# [Your assignment]
Once the line containing "ATOM 75 O O" is found in the records below, return it and each following line exactly, up to and including the line containing "ATOM 97 N N", and nothing else.

# [Material shown]
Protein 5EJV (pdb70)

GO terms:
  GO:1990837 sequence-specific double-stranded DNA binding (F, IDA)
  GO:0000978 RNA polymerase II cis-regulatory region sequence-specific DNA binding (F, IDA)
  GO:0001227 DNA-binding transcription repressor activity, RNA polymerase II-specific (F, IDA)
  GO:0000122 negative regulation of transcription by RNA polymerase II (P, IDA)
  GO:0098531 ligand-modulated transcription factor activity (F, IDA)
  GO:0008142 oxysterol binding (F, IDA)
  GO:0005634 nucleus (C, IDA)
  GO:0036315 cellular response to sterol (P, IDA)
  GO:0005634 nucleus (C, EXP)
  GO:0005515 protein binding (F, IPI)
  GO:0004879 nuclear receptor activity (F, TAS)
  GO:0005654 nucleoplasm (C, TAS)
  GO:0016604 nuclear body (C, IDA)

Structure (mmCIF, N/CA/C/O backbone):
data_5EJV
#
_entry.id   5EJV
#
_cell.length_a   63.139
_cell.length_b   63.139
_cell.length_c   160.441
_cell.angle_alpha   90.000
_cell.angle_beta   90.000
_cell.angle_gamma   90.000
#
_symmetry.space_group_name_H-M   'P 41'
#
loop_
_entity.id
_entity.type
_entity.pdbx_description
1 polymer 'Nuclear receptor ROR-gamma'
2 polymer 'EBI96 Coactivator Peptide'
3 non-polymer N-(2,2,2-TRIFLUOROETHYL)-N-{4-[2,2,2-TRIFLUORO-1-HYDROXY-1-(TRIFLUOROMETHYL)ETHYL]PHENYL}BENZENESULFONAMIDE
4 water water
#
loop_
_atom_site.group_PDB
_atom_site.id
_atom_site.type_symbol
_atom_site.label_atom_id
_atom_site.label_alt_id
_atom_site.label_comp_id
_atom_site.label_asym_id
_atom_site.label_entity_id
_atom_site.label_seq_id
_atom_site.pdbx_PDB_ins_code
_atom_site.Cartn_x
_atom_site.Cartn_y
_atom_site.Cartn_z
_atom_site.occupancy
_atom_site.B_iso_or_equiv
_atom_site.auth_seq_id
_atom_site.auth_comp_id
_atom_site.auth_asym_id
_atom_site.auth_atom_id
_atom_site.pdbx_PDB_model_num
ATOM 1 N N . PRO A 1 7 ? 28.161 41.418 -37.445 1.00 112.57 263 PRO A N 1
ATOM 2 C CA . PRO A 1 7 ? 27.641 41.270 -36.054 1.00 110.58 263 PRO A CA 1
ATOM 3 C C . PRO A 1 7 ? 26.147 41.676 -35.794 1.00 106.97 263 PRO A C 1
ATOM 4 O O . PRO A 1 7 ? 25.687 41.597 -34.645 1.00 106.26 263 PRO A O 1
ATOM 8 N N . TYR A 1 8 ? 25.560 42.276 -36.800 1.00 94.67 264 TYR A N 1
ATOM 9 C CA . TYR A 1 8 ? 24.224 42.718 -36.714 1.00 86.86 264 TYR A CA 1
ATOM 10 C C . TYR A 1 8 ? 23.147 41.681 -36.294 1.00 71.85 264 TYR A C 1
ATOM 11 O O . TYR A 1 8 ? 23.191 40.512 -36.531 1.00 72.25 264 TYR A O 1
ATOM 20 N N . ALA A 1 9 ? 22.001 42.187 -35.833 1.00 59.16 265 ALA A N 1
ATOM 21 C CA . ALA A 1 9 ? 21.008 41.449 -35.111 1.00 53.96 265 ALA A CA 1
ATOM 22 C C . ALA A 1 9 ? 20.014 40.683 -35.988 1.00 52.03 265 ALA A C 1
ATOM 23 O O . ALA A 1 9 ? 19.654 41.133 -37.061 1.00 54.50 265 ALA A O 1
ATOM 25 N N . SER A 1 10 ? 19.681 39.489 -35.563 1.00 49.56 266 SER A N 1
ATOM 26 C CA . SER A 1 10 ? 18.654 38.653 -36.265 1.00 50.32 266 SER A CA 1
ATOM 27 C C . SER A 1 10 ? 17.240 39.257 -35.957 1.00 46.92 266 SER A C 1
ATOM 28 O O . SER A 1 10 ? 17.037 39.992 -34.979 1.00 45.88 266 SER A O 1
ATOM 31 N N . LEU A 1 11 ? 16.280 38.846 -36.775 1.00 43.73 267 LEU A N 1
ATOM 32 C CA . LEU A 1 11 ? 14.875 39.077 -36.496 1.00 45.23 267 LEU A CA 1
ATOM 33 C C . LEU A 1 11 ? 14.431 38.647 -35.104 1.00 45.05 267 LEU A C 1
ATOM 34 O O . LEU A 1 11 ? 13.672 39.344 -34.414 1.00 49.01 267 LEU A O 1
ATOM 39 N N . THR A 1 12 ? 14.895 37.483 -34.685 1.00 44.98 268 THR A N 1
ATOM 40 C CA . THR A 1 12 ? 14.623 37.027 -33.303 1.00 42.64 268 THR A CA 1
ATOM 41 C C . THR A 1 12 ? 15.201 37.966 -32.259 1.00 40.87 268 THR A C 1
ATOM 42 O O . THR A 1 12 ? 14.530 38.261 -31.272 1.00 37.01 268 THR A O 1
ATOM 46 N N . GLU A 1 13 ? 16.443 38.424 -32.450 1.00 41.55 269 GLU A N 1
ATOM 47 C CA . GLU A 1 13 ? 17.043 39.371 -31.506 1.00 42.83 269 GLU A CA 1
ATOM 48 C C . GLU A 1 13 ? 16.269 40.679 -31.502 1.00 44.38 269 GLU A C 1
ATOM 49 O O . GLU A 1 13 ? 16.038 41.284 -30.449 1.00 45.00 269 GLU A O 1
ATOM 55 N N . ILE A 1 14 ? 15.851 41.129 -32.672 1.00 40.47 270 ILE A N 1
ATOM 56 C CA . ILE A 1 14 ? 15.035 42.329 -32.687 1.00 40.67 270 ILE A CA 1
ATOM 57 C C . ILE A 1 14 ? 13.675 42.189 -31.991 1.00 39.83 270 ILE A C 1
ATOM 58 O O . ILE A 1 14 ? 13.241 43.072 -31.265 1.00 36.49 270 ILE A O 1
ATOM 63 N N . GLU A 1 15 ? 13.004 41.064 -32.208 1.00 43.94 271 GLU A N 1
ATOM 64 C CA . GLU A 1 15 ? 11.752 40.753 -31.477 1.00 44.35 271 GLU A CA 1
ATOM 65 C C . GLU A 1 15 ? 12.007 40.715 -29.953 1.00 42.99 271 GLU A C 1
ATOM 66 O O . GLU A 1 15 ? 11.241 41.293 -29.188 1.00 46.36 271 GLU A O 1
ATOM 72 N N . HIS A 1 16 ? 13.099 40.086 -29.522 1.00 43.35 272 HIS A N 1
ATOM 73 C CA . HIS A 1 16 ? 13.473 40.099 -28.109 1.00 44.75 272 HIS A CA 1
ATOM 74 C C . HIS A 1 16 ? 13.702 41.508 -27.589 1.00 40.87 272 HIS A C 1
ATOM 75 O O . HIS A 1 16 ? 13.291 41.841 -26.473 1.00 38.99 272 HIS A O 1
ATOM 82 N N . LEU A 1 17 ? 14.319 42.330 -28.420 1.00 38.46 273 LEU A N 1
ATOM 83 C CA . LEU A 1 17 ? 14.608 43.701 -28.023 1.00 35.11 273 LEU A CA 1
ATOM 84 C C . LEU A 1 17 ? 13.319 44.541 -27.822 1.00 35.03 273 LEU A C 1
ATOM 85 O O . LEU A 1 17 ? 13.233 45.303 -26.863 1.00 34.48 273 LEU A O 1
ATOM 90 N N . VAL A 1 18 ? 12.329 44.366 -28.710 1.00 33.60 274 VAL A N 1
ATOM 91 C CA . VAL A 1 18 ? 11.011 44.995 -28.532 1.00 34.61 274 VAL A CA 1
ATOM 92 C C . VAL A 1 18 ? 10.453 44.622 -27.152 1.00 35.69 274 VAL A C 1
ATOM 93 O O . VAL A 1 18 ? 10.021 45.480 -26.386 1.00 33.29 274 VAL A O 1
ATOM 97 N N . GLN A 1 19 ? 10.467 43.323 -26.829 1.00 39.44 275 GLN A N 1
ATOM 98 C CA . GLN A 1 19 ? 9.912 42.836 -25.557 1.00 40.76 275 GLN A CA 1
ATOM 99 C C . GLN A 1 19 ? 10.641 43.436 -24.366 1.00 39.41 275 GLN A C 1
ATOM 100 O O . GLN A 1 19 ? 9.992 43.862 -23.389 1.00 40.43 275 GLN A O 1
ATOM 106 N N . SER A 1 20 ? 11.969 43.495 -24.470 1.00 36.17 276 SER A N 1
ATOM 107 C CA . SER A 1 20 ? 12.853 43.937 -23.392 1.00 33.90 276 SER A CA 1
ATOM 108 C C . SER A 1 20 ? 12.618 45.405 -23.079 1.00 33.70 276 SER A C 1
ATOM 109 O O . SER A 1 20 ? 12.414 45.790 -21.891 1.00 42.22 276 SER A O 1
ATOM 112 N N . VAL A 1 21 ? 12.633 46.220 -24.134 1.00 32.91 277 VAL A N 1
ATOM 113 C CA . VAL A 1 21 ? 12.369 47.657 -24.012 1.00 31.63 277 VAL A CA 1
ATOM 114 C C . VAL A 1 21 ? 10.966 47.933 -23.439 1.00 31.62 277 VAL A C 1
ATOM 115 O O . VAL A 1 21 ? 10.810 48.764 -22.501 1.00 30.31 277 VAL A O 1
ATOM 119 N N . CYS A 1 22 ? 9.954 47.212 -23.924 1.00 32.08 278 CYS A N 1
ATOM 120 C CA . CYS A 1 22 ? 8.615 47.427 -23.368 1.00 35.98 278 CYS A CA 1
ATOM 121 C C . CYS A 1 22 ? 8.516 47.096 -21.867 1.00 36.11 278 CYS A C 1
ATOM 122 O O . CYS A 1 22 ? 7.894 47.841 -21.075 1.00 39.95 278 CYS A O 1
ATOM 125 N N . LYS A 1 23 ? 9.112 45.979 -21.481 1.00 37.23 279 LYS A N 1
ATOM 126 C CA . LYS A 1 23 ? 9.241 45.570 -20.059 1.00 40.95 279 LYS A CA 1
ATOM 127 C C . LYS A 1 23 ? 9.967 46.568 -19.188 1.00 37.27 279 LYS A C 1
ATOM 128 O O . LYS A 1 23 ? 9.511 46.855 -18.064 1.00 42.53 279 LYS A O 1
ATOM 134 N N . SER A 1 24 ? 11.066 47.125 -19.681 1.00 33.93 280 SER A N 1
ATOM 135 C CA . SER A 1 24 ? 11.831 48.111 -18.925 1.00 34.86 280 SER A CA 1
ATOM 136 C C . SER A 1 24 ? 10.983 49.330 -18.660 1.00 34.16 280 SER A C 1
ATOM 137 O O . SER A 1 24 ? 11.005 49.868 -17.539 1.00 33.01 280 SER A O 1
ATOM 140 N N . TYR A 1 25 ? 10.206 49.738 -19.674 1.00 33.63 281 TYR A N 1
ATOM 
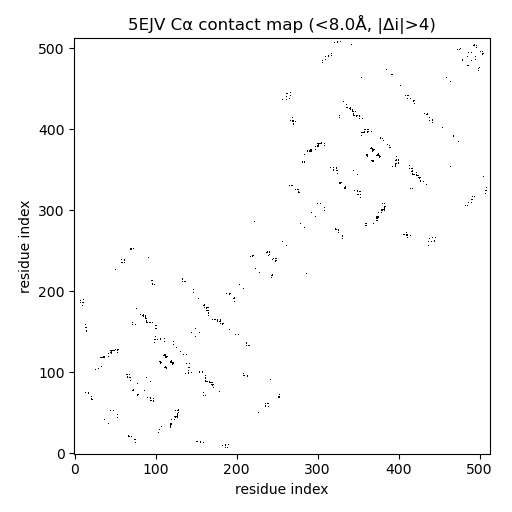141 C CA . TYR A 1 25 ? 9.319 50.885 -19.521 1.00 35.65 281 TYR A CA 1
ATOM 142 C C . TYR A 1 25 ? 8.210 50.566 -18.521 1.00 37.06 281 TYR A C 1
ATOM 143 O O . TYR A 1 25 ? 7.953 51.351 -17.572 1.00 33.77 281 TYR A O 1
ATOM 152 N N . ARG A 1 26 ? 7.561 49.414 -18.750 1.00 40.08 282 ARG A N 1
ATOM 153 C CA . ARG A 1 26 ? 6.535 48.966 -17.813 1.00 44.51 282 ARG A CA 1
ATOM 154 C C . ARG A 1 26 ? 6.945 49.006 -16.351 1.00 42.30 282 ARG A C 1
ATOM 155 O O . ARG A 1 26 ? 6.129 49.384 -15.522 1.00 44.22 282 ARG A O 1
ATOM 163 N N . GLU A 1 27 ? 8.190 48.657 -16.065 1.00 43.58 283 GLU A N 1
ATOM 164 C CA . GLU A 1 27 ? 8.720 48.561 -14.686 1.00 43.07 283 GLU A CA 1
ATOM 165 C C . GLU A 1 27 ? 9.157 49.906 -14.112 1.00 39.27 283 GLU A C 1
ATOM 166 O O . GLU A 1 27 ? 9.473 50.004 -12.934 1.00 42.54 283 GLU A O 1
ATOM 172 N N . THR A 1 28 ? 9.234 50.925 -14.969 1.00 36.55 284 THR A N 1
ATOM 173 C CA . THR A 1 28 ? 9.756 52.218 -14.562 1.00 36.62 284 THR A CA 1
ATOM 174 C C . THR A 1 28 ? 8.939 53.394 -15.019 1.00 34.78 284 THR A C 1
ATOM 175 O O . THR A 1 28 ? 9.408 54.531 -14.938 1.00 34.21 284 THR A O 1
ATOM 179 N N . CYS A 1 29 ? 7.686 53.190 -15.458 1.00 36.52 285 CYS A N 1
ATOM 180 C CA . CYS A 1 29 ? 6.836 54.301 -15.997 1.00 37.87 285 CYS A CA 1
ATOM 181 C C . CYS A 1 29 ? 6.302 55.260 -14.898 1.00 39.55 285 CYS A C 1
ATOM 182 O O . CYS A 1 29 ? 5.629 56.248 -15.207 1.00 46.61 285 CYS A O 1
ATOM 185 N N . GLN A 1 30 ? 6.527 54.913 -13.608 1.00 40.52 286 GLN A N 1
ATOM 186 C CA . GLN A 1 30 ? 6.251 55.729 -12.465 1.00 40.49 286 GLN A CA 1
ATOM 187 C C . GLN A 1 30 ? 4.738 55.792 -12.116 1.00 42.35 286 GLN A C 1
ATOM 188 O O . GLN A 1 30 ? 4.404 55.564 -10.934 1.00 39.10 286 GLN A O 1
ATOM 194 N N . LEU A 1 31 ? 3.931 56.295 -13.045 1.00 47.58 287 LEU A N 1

# [Exercise solution]
ATOM 75 O O . HIS A 1 16 ? 13.291 41.841 -26.473 1.00 38.99 272 HIS A O 1
ATOM 82 N N . LEU A 1 17 ? 14.319 42.330 -28.420 1.00 38.46 273 LEU A N 1
ATOM 83 C CA . LEU A 1 17 ? 14.608 43.701 -28.023 1.00 35.11 273 LEU A CA 1
ATOM 84 C C . LEU A 1 17 ? 13.319 44.541 -27.822 1.00 35.03 273 LEU A C 1
ATOM 85 O O . LEU A 1 17 ? 13.233 45.303 -26.863 1.00 34.48 273 LEU A O 1
ATOM 90 N N . VAL A 1 18 ? 12.329 44.366 -28.710 1.00 33.60 274 VAL A N 1
ATOM 91 C CA . VAL A 1 18 ? 11.011 44.995 -28.532 1.00 34.61 274 VAL A CA 1
ATOM 92 C C . VAL A 1 18 ? 10.453 44.622 -27.152 1.00 35.69 274 VAL A C 1
ATOM 93 O O . VAL A 1 18 ? 10.021 45.480 -26.386 1.00 33.29 274 VAL A O 1
ATOM 97 N N . GLN A 1 19 ? 10.467 43.323 -26.829 1.00 39.44 275 GLN A N 1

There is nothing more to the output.